Para Guattari, o ataque à psicanálise foi necessário em nome da descoberta psicanalítica, para que não continuasse a se afundar em conflitos dogmáticos, em capelas, pois, segundo ele, estas capelas apresentavam uma prática de análise cada vez mais pobre e estéril. Portanto, da perspectiva deste pensador, foi preciso escrever O anti-Édipo, da forma estrondosa como foi, para possibilitar uma abertura das janelas do consultório e uma preparação para outros tipos de problemas além dos de identificações intrafamiliares.

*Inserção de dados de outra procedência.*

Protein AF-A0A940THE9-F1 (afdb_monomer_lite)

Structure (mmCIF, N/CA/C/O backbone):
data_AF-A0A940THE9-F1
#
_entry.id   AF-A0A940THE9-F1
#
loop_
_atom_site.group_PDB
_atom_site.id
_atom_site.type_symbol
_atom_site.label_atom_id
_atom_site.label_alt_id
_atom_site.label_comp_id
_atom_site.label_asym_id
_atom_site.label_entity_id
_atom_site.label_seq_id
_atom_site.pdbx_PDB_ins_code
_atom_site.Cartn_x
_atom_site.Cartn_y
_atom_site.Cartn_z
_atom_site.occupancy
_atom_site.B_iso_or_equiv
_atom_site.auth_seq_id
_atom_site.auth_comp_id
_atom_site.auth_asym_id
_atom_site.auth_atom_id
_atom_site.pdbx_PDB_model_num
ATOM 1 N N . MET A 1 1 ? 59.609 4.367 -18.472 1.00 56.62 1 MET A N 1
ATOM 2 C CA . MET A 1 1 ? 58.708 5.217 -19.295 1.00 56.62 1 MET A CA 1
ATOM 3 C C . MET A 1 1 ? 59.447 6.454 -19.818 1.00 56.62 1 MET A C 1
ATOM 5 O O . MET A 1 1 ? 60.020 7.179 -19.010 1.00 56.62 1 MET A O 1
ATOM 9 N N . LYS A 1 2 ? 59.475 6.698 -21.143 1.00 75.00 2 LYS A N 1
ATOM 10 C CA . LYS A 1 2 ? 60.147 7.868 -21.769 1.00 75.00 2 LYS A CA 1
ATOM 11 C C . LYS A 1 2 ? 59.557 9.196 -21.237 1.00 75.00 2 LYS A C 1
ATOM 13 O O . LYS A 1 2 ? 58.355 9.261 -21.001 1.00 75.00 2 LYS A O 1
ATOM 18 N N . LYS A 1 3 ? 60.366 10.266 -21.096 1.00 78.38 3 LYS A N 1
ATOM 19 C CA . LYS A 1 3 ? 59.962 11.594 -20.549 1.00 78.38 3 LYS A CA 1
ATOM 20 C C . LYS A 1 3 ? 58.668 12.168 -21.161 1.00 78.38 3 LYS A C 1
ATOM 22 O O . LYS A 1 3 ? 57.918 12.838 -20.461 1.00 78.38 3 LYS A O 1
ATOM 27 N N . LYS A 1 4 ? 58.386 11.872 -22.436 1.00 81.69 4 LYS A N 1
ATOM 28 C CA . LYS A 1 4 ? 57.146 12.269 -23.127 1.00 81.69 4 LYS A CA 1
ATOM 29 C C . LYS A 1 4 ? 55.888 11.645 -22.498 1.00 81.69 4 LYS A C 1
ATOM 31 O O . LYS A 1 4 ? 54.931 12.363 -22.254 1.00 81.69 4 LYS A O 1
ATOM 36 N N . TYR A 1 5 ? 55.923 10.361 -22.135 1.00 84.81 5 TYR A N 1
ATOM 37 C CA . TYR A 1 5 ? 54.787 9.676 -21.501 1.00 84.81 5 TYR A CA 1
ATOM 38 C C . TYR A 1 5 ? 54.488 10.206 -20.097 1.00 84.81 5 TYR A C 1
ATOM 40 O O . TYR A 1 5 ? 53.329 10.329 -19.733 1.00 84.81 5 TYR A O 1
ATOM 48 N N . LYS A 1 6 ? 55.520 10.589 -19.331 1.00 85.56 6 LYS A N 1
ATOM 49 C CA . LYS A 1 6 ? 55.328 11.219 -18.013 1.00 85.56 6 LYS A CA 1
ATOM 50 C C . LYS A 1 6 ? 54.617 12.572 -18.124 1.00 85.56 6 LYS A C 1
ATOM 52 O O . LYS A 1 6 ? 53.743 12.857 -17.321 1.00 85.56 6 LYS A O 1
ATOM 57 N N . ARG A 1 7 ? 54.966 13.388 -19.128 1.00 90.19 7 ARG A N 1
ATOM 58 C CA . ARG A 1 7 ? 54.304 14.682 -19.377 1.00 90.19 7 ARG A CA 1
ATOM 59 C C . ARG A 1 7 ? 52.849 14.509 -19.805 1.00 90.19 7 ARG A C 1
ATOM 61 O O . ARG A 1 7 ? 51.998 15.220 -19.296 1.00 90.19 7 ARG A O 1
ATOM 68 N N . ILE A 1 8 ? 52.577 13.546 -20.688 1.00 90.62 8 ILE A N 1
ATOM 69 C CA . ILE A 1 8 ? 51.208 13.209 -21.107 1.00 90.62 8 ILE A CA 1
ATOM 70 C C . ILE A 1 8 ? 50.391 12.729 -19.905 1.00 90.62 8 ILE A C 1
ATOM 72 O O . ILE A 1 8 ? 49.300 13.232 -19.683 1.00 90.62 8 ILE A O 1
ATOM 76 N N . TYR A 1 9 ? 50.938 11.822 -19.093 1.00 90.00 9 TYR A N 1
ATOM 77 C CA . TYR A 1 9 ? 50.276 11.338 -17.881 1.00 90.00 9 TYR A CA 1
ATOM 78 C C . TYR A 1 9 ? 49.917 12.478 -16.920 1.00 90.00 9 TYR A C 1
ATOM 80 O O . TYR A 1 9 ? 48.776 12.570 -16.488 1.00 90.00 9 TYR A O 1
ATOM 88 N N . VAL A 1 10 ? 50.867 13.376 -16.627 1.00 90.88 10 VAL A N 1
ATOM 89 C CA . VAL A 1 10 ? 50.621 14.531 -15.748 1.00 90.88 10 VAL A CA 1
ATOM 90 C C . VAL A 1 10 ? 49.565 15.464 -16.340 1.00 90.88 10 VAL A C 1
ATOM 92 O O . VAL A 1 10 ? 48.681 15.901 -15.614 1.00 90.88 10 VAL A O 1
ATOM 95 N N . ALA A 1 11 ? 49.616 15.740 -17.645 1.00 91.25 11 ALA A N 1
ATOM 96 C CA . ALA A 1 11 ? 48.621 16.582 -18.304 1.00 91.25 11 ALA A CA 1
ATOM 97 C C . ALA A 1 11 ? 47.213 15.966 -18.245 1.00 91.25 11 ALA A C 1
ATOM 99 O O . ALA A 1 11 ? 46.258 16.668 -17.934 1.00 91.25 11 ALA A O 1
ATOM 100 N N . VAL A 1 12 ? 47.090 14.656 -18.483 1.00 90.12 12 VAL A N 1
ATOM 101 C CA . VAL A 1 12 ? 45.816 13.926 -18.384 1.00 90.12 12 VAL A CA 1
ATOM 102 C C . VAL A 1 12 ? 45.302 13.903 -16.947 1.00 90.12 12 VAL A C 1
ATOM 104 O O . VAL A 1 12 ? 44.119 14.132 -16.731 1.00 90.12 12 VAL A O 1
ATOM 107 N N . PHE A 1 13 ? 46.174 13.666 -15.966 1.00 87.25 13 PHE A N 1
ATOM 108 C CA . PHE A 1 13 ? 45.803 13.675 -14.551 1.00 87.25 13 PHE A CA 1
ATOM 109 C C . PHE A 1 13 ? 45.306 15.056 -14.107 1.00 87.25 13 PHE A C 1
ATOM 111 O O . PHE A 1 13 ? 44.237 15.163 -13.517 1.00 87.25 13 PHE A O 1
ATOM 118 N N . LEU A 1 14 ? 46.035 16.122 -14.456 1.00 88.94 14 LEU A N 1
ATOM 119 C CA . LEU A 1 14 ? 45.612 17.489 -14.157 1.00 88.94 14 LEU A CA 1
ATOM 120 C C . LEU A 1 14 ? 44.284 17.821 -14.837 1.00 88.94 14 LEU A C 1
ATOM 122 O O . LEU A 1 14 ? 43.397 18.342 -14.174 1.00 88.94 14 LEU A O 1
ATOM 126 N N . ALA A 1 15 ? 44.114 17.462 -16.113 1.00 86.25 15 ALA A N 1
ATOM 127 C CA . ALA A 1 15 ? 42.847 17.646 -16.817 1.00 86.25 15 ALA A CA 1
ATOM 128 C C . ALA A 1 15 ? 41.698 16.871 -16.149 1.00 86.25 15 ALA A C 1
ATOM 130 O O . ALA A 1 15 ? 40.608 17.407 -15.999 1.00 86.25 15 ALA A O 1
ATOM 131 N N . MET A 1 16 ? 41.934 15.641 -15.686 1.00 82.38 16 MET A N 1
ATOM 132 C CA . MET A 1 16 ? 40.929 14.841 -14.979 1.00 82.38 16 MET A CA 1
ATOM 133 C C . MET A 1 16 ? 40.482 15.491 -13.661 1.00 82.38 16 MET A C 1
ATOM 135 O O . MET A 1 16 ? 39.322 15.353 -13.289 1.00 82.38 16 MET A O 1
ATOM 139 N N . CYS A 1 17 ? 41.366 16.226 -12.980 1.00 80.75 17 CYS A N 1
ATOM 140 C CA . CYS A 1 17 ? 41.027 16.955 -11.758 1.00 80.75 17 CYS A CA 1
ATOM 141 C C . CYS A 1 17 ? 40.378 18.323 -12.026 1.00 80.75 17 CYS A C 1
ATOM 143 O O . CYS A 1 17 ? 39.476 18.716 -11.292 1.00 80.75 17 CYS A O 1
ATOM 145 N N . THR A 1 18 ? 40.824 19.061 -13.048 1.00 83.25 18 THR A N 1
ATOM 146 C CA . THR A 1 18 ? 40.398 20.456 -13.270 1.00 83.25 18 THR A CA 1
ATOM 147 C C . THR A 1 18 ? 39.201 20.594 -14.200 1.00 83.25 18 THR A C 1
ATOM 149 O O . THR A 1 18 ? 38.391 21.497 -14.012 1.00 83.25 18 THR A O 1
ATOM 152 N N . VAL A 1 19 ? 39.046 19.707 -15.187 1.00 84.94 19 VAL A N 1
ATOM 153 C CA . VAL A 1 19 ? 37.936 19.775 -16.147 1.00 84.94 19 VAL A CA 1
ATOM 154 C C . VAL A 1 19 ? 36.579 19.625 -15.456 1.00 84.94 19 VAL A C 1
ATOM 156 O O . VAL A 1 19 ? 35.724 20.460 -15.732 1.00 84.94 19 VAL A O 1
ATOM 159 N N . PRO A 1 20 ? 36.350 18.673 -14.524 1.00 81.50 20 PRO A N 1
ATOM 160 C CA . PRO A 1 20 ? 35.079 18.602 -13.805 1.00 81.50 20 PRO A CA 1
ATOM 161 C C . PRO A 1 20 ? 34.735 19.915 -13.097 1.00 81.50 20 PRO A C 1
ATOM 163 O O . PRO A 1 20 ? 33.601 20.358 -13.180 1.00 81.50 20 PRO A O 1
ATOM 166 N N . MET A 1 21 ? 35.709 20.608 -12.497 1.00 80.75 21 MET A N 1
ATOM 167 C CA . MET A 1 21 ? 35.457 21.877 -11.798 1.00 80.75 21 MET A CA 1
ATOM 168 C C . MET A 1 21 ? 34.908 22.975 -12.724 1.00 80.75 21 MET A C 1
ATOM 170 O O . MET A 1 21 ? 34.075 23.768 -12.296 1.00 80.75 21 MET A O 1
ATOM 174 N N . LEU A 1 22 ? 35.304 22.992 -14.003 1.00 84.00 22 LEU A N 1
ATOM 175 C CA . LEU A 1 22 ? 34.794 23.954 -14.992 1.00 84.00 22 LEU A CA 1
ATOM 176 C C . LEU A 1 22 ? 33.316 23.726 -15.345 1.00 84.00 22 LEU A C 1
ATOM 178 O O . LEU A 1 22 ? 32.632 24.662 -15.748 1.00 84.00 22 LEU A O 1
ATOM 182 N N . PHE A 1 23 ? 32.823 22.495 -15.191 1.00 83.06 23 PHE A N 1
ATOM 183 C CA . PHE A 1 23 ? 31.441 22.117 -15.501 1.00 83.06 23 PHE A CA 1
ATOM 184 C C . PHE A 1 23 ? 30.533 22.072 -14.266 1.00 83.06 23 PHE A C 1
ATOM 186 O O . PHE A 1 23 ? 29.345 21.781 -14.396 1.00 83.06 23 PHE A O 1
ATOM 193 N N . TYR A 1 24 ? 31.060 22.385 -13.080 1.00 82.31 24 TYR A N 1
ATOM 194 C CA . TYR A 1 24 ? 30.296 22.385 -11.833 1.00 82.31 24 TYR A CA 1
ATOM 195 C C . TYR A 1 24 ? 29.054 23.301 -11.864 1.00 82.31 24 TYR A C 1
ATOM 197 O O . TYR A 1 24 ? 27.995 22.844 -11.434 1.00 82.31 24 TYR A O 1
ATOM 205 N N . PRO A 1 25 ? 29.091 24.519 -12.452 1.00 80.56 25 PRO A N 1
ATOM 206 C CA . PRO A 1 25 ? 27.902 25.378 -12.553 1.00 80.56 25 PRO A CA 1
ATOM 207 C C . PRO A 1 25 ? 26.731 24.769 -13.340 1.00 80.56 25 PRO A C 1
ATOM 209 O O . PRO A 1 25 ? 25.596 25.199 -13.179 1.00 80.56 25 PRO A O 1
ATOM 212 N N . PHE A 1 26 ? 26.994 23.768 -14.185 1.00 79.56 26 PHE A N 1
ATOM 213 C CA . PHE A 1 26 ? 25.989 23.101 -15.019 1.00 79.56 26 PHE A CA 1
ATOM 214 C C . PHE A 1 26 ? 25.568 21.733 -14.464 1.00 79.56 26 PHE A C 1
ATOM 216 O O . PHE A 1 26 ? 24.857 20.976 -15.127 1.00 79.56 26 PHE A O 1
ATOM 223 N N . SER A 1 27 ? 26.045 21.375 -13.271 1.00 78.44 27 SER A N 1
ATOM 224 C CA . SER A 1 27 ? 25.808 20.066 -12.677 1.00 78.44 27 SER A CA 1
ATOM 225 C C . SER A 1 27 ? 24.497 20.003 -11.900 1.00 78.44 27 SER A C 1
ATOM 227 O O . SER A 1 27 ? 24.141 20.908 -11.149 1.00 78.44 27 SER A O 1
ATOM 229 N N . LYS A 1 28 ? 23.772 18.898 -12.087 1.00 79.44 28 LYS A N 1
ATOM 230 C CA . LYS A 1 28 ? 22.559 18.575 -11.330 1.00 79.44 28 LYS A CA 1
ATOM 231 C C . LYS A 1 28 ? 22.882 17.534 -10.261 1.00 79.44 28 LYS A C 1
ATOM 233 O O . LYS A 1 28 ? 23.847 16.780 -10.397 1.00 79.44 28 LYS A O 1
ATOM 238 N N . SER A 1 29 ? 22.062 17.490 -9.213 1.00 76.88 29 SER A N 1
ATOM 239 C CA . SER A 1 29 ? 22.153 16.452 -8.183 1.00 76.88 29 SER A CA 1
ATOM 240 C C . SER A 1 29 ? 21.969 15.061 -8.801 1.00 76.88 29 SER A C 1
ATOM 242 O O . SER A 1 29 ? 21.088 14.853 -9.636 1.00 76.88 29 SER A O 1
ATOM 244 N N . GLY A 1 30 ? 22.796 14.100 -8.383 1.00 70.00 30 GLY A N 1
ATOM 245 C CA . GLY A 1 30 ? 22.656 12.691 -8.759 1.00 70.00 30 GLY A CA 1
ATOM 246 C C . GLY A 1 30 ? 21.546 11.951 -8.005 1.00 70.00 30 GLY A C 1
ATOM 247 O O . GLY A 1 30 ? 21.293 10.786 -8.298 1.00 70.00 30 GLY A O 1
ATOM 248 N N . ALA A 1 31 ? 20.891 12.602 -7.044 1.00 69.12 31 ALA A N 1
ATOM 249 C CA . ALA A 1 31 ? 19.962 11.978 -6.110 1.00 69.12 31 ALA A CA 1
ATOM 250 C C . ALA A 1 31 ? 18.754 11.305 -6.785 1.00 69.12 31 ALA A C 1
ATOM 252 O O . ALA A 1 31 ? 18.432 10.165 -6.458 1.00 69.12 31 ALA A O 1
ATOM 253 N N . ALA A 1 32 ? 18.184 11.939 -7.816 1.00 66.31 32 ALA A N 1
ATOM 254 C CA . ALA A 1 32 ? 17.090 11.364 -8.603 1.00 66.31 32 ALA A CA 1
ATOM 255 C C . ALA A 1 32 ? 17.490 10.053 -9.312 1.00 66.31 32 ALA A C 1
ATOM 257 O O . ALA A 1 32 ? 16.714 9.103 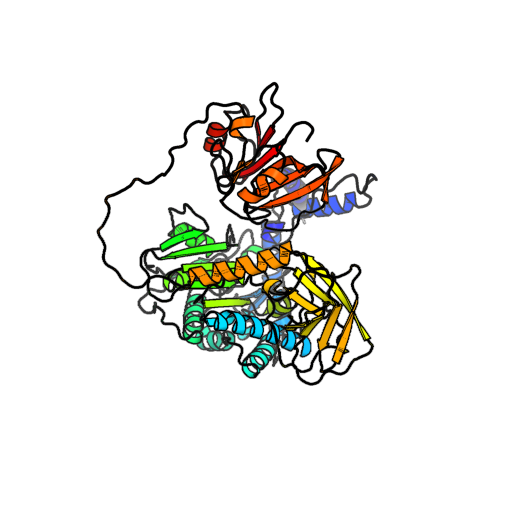-9.352 1.00 66.31 32 ALA A O 1
ATOM 258 N N . LEU A 1 33 ? 18.726 9.962 -9.826 1.00 66.25 33 LEU A N 1
ATOM 259 C CA . LEU A 1 33 ? 19.243 8.736 -10.457 1.00 66.25 33 LEU A CA 1
ATOM 260 C C . LEU A 1 33 ? 19.478 7.612 -9.441 1.00 66.25 33 LEU A C 1
ATOM 262 O O . LEU A 1 33 ? 19.386 6.438 -9.787 1.00 66.25 33 LEU A O 1
ATOM 266 N N . GLU A 1 34 ? 19.818 7.972 -8.205 1.00 64.06 34 GLU A N 1
ATOM 267 C CA . GLU A 1 34 ? 20.128 7.046 -7.112 1.00 64.06 34 GLU A CA 1
ATOM 268 C C . GLU A 1 34 ? 18.900 6.729 -6.234 1.00 64.06 34 GLU A C 1
ATOM 270 O O . GLU A 1 34 ? 19.034 5.956 -5.287 1.00 64.06 34 GLU A O 1
ATOM 275 N N . LYS A 1 35 ? 17.717 7.286 -6.555 1.00 64.50 35 LYS A N 1
ATOM 276 C CA . LYS A 1 35 ? 16.477 7.208 -5.759 1.00 64.50 35 LYS A CA 1
ATOM 277 C C . LYS A 1 35 ? 16.706 7.542 -4.275 1.00 64.50 35 LYS A C 1
ATOM 279 O O . LYS A 1 35 ? 16.311 6.791 -3.388 1.00 64.50 35 LYS A O 1
ATOM 284 N N . ARG A 1 36 ? 17.380 8.663 -4.014 1.00 71.31 36 ARG A N 1
ATOM 285 C CA . ARG A 1 36 ? 17.589 9.220 -2.667 1.00 71.31 36 ARG A CA 1
ATOM 286 C C . ARG A 1 36 ? 17.275 10.708 -2.648 1.00 71.31 36 ARG A C 1
ATOM 288 O O . ARG A 1 36 ? 17.180 11.324 -3.708 1.00 71.31 36 ARG A O 1
ATOM 295 N N . ASP A 1 37 ? 17.228 11.292 -1.459 1.00 71.25 37 ASP A N 1
ATOM 296 C CA . ASP A 1 37 ? 17.082 12.736 -1.321 1.00 71.25 37 ASP A CA 1
ATOM 297 C C . ASP A 1 37 ? 18.350 13.487 -1.767 1.00 71.25 37 ASP A C 1
ATOM 299 O O . ASP A 1 37 ? 19.485 13.017 -1.558 1.00 71.25 37 ASP A O 1
ATOM 303 N N . PRO A 1 38 ? 18.188 14.656 -2.414 1.00 79.06 38 PRO A N 1
ATOM 304 C CA . PRO A 1 38 ? 19.306 15.518 -2.754 1.00 79.06 38 PRO A CA 1
ATOM 305 C C . PRO A 1 38 ? 19.959 16.060 -1.489 1.00 79.06 38 PRO A C 1
ATOM 307 O O . PRO A 1 38 ? 19.296 16.399 -0.509 1.00 79.06 38 PRO A O 1
ATOM 310 N N . VAL A 1 39 ? 21.285 16.189 -1.526 1.00 85.75 39 VAL A N 1
ATOM 311 C CA . VAL A 1 39 ? 21.996 16.818 -0.413 1.00 85.75 39 VAL A CA 1
ATOM 312 C C . VAL A 1 39 ? 21.608 18.295 -0.387 1.00 85.75 39 VAL A C 1
ATOM 314 O O . VAL A 1 39 ? 21.735 18.992 -1.410 1.00 85.75 39 VAL A O 1
ATOM 317 N N . LYS A 1 40 ? 21.117 18.744 0.777 1.00 84.75 40 LYS A N 1
ATOM 318 C CA . LYS A 1 40 ? 20.733 20.136 1.039 1.00 84.75 40 LYS A CA 1
ATOM 319 C C . LYS A 1 40 ? 21.918 21.068 0.788 1.00 84.75 40 LYS A C 1
ATOM 321 O O . LYS A 1 40 ? 23.075 20.679 0.936 1.00 84.75 40 LYS A O 1
ATOM 326 N N . THR A 1 41 ? 21.630 22.301 0.383 1.00 84.50 41 THR A N 1
ATOM 327 C CA . THR A 1 41 ? 22.655 23.342 0.266 1.00 84.50 41 THR A CA 1
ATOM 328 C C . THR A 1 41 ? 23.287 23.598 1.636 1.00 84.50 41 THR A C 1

Cabe lembrar que, segundo Guattari, Deleuze o viu como “uma espécie de ala esquerda do lacanismo”[2] e, assim, “O anti-Édipo surgiu como um acontecimento, como uma ruptura que reunia outras contestações potenciais, outras rupturas, outros questionamentos, sob um outro ângulo da psicanálise”.[3] Desse modo, no contexto francês pós-Maio de 68 surge a Esquizoanálise, forjada por um psicanalista e um filósofo. Anteriormente, Guattari havia fabricado o conceito de análise institucional para se contrapor à ideia de psicoterapia institucional, porém, nos anos 1980, demonstrou seu incômodo ao perceber que a análise institucional na América Latina havia sido capturada por professores universitários, psiquiatras e psicólogos, os quais a remeteram “a doutrinas de intervenção, a especialistas, a corpos institucionais especializados”.[4]
Como podemos perceber, esse analista, filósofo e militante não temia confrontos, nem se aprisionava em conceitos ou capelas. Ele sabia que, na psicanálise, havia confrontações de classe e, sempre que necessário, inventava novos conceitos, produzia outras possibilidades de intervenção, sem paralisar-se em retornos à tal ou qual mestre.
Pensamos na produção de uma esquizoanálise latino-americana, fabricada em nossa época, território, demandas e potências, mas desejamos não apagar nossas potentes origens como muito se faz até o presente momento nas práticas colonizadoras. Porém, hoje cabe perguntar o que diria Guattari acerca de uma certa “esquizoanálise” capturada em espaços institucionais, em que se forja um rosto no qual a apresentam como uma linha antipsicanalítica ou ainda como “a” mais atual abordagem psicoterapêutica. Contudo, basta ler a obra de Guattari, incluindo suas importantes entrevistas, para saber que em nenhum momento desejou inventar a esquizoanálise para asfixiá-la como uma especialidade “psi”, nem mesmo fechá-la em uma capela, como ocorreu com o lacanismo, ou reduzi-la a uma antipsicanálise. Aparentemente, alguns deixaram de lado seu alerta sobre a existência de um “falso nomadismo que nos deixa no mesmo lugar”.[5]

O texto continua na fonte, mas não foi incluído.